Qu’est-ce qui est volé ?

Il ne s’agit pas uniquement d’écoute téléphonique. Ce logiciel aspire l’ensemble des données du smartphone : photographies, vidéos, cartes d’adresses, les localisations… mais aussi les messages chiffrés dans des logiciels comme Signal ou WhatsApp.

Il est possible d’écouter la base de données via un rendu sonore produit par Brian Eno

En s’appuyant sur des failles, que Google et Apple prennent du temps à corriger, Pegasus évolue sans cesse pour s’adapter aux nouvelles versions des OS que l’on utilise au quotidien.

Qu’est-ce que l’on a appris ?

Évidemment, l’usage de Pegasus est réalisé en dehors de tout cadre légal, il en résulte des données sur des affaires très sensibles.
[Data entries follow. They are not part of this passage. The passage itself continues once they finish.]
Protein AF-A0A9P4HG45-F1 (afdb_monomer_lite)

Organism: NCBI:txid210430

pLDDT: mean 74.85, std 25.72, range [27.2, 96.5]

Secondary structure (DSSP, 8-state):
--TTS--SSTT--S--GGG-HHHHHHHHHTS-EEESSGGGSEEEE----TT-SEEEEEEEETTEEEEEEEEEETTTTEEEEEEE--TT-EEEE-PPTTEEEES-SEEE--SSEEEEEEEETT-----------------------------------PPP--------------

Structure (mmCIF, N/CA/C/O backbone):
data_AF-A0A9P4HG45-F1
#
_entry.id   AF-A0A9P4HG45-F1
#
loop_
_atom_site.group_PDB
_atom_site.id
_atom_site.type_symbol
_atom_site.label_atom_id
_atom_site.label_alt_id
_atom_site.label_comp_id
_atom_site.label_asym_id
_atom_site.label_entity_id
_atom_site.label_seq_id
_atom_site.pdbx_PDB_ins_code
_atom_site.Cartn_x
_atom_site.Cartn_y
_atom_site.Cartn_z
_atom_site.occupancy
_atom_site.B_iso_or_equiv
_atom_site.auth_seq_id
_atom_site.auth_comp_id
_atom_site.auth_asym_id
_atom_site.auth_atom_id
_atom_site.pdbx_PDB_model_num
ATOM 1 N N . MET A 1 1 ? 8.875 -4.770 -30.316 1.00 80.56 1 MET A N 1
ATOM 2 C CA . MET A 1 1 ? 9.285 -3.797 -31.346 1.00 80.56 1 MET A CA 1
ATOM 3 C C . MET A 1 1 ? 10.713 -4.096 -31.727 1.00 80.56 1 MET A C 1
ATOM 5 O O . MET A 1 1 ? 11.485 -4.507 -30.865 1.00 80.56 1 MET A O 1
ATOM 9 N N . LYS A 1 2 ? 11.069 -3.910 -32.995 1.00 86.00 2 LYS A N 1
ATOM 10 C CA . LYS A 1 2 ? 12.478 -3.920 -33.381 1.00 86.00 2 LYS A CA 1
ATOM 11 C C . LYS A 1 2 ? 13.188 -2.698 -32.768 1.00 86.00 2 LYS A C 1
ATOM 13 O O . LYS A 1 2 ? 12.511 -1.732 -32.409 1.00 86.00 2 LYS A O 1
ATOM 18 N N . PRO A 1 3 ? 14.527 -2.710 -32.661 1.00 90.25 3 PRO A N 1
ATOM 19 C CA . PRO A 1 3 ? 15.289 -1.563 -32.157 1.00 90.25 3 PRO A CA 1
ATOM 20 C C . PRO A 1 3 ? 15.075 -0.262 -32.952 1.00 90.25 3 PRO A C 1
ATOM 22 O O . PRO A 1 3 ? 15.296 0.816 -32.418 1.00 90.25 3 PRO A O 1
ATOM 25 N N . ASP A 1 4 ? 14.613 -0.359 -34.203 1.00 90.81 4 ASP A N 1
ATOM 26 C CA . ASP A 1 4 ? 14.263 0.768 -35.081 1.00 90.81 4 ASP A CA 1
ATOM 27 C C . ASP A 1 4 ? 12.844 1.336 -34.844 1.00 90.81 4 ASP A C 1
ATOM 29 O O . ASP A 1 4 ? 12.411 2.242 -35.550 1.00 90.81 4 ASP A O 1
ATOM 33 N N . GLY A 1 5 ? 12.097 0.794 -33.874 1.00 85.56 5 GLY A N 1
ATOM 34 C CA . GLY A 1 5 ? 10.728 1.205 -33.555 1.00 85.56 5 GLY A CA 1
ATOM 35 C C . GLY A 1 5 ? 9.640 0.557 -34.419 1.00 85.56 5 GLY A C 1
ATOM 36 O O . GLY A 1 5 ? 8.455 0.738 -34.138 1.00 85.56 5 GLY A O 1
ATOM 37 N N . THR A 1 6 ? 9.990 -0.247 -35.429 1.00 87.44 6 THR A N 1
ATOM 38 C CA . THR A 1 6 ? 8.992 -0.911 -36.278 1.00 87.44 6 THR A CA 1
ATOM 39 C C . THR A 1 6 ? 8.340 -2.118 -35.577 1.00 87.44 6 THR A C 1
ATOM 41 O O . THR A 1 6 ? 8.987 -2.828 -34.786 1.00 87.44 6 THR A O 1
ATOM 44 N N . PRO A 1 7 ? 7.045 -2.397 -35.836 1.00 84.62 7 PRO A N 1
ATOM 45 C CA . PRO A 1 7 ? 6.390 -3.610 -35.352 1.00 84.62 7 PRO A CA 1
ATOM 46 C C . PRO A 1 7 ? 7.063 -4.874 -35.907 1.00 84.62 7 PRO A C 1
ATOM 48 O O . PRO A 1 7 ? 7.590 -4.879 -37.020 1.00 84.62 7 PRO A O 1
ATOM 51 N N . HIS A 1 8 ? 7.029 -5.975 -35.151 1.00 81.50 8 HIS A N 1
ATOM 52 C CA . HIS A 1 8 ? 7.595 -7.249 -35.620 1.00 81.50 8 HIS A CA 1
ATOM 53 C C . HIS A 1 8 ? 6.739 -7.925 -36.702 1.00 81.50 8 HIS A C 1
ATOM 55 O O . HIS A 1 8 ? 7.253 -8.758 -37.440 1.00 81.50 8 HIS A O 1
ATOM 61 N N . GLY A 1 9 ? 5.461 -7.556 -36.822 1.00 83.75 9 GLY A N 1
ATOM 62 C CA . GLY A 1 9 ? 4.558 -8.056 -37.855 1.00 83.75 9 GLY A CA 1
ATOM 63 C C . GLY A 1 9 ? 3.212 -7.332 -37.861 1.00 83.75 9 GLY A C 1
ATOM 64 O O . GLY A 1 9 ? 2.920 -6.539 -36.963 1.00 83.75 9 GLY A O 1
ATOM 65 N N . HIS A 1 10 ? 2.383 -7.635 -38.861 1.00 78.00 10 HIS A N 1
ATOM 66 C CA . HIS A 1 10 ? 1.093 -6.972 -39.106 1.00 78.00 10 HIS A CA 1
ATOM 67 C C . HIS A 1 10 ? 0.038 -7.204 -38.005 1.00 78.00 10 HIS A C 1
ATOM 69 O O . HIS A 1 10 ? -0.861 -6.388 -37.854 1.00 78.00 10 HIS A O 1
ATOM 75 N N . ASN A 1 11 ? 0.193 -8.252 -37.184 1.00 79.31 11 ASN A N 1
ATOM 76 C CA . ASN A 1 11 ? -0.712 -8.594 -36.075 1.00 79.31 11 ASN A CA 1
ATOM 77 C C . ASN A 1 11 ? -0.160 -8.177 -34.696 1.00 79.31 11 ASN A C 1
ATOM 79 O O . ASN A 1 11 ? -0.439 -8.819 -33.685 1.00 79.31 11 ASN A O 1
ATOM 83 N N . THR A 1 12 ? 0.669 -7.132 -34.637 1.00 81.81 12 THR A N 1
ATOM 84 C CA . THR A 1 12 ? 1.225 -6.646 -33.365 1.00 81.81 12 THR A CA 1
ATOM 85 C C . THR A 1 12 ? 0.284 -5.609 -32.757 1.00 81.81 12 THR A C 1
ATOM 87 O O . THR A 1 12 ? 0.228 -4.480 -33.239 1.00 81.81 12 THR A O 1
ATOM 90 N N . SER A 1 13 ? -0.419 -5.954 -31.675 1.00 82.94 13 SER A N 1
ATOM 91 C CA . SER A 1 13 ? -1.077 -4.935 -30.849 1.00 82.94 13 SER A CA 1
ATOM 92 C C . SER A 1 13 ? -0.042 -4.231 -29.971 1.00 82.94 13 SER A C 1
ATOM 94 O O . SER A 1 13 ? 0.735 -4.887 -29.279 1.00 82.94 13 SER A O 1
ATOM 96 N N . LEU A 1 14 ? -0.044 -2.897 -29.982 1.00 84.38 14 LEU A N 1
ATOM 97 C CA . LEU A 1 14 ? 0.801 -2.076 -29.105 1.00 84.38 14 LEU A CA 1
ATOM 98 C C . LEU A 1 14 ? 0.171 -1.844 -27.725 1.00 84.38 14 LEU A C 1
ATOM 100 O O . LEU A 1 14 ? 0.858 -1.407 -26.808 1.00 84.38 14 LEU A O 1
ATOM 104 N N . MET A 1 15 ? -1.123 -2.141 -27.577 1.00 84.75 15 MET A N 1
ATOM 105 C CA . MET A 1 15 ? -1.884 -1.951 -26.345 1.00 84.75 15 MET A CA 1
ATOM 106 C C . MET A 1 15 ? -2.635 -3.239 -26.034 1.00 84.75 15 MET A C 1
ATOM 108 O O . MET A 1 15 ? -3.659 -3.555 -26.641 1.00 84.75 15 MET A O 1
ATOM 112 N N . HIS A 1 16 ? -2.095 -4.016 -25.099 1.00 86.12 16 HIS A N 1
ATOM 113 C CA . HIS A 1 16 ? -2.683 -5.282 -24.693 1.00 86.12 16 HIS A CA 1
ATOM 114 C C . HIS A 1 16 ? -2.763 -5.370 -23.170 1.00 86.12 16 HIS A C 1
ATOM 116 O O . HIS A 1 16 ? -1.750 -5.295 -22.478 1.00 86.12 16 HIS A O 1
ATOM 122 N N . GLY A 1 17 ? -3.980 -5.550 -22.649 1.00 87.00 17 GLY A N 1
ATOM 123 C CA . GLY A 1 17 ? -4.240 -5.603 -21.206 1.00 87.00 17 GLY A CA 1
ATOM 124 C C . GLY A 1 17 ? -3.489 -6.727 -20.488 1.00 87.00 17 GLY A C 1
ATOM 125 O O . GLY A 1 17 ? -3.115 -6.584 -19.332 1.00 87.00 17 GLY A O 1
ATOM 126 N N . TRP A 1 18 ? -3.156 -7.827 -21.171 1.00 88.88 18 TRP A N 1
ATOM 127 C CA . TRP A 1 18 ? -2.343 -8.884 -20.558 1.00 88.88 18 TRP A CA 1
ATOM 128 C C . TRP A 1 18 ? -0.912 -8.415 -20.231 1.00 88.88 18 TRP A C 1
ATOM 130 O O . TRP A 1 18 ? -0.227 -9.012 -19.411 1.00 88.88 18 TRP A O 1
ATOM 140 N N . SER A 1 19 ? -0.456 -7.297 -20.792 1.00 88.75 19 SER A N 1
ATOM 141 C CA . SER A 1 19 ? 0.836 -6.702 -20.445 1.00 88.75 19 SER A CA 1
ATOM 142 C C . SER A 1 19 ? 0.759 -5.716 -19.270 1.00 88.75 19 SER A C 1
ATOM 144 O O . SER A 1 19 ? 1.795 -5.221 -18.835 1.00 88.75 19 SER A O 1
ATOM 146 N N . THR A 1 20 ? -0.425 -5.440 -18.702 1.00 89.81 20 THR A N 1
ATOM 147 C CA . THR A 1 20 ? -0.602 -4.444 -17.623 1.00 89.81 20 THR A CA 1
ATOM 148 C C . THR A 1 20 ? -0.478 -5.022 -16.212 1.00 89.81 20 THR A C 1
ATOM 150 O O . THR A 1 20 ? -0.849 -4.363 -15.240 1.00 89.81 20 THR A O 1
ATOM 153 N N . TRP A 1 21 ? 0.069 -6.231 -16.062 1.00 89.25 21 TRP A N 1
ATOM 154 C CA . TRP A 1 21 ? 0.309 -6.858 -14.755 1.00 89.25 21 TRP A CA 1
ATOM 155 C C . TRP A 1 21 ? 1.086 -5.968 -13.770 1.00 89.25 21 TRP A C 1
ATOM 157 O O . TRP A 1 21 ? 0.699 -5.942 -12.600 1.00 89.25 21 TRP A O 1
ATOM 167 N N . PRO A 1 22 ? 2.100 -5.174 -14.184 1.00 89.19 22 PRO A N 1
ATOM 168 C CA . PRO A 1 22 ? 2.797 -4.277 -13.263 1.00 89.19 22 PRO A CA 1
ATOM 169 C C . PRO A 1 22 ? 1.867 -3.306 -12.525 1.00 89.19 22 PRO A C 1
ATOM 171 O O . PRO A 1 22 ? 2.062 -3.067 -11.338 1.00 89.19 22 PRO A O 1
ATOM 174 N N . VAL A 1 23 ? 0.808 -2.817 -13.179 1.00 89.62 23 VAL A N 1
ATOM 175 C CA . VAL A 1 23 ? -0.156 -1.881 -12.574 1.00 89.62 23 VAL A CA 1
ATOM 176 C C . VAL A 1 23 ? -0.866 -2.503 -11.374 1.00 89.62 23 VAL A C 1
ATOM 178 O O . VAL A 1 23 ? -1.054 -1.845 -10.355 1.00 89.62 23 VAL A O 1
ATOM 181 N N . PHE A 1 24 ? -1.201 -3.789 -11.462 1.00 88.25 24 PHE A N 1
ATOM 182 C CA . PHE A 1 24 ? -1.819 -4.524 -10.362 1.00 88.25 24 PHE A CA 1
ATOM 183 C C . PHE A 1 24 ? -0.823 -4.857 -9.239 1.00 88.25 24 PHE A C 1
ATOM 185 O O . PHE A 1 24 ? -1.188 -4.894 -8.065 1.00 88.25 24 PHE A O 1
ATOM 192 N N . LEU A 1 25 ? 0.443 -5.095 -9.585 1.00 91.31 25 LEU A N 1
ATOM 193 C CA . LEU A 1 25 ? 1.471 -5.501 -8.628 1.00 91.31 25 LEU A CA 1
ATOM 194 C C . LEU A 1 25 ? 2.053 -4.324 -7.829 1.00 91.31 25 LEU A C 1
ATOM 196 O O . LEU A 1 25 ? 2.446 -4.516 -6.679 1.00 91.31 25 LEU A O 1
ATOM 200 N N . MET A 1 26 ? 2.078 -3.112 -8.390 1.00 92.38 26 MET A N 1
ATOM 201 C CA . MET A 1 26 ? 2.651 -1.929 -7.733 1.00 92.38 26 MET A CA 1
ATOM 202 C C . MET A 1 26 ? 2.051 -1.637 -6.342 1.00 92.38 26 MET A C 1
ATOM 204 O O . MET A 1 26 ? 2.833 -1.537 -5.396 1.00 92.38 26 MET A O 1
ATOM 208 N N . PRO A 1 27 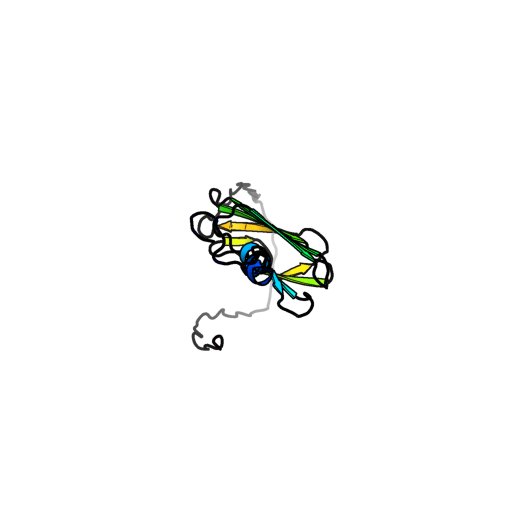? 0.715 -1.577 -6.143 1.00 92.62 27 PRO A N 1
ATOM 209 C CA . PRO A 1 27 ? 0.123 -1.397 -4.812 1.00 92.62 27 PRO A CA 1
ATOM 210 C C . PRO A 1 27 ? 0.561 -2.457 -3.799 1.00 92.62 27 PRO A C 1
ATOM 212 O O . PRO A 1 27 ? 0.767 -2.170 -2.620 1.00 92.62 27 PRO A O 1
ATOM 215 N N . ARG A 1 28 ? 0.728 -3.698 -4.265 1.00 93.31 28 ARG A N 1
ATOM 216 C CA . ARG A 1 28 ? 1.080 -4.826 -3.408 1.00 93.31 28 ARG A CA 1
ATOM 217 C C . ARG A 1 28 ? 2.545 -4.821 -3.002 1.00 93.31 28 ARG A C 1
ATOM 219 O O . ARG A 1 28 ? 2.832 -5.141 -1.857 1.00 93.31 28 ARG A O 1
ATOM 226 N N . TYR A 1 29 ? 3.459 -4.497 -3.912 1.00 91.75 29 TYR A N 1
ATOM 227 C CA . TYR A 1 29 ? 4.895 -4.558 -3.628 1.00 91.75 29 TYR A CA 1
ATOM 228 C C . TYR A 1 29 ? 5.468 -3.235 -3.122 1.00 91.75 29 TYR A C 1
ATOM 230 O O . TYR A 1 29 ? 6.287 -3.255 -2.213 1.00 91.75 29 TYR A O 1
ATOM 238 N N . LEU A 1 30 ? 5.035 -2.093 -3.662 1.00 91.88 30 LEU A N 1
ATOM 239 C CA . LEU A 1 30 ? 5.565 -0.791 -3.249 1.00 91.88 30 LEU A CA 1
ATOM 240 C C . LEU A 1 30 ? 4.904 -0.325 -1.951 1.00 91.88 30 LEU A C 1
ATOM 242 O O . LEU A 1 30 ? 5.579 -0.160 -0.938 1.00 91.88 30 LEU A O 1
ATOM 246 N N . ALA A 1 31 ? 3.574 -0.193 -1.953 1.00 92.81 31 ALA A N 1
ATOM 247 C CA . ALA A 1 31 ? 2.825 0.192 -0.754 1.00 92.81 31 ALA A CA 1
ATOM 248 C C . ALA A 1 31 ? 2.629 -0.976 0.227 1.00 92.81 31 ALA A C 1
ATOM 250 O O . ALA A 1 31 ? 2.301 -0.758 1.393 1.00 92.81 31 ALA A O 1
ATOM 251 N N . GLY A 1 32 ? 2.845 -2.217 -0.220 1.00 94.31 32 GLY A N 1
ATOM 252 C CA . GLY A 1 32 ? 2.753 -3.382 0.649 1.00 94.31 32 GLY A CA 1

Ce sont avant tout des journalistes, des opposants, des avocats, des défenseurs des droits de l’homme qui sont les principales cibles de ce logiciel espion sophistiqué. Finalement, il y a peu de cas de surveillance politique, ce sont les journalistes qui sont les principales cibles.

Qui a été ciblé ?

Ce logiciel sert à surveiller les oppositions politiques, mais aussi à l’espionnage industriel ou encore à la surveillance de la presse. Il n’a pas été utilisé en France, mais c’est le gouvernement marocain qui a ciblé de nombreux numéros français à l’indicatif « +33 ».

On y trouve des journalistes, des athlètes, des imams, des prêtres, des avocats, des youtubeurs… Une trentaine de journalistes et de patrons de médias français figurent sur la liste des cibles de Pegasus, dans des rédactions aussi variées que Le Monde, Le Canard enchaîné, Le Figaro ou encore l’AFP et France Télévisions.

Le nom d’Edwy Penel est présent : le fondateur de Mediapart avait critiqué la répression policière des manifestations du Rif, ainsi que celui d’Éric Zemmour par exemple. Certains journalistes semblent avoir été uniquement ciblés pour récupérer leur carnet d’adresses et ainsi atteindre d’autres journalistes visés.

Quelles conséquences ?

On retrouve le logiciel derrière plusieurs scandales qui ont mené aux meurtres et à la disparition de nombreux opposants, journalistes… c’est le cas, par exemple, de Jamal Khashoggi, l’éditorialiste saoudien du Washington Post assassiné le 2 octobre 2018 à Istanbul en Turquie. On peut également trouver des traces du logiciel Pegasus dans les téléphones de plusieurs proches de l’opposant saoudien qui ont également été assassinés.

Le journaliste Jamal Khashoggi qui a été assassiné le 2 octobre 2018 // Source : The Asahi Shimbun

Au Mexique, plus de 15 000 numéros de journalistes ont été retrouvés, dont celui de Cecilio Pineda, un journaliste assassiné en mars 2017.

Les investigations ne font que commencer. Ce logiciel a sans doute servi à de nombreux meurtres ou arrestations dans le monde entier.

Et la suite ?

L’entreprise NSO continue d’expliquer qu’ils développent cette solution en toute bonne foi. Selon eux, elle a permis de sauver de nombreuses vies. En fonction des enquêtes, ils ont également expliqué qu’ils fermeront l’accès à l’outil aux clients incriminés. C’est ce qu’il s’est passé en 2018, après l’assassinat de Jamal Khashoggi, NSO avait suspendu l’accès de Pegasus à l’Arabie Saoudite, dans l’attente des résultats de l’enquête. Mais la société aurait réautorisé son accès en 2019 sous la pression du gouvernement israélien.

Plusieurs failles de sécurité sont encore exploitables. Apple et Google devraient réagir rapidement au vu de l’ampleur des révélations actuelles. Cela ne devrait pas empêcher NSO d’adapter son logiciel et de continuer à le commercialiser alors que le cadre international à son exploitation est inexistant.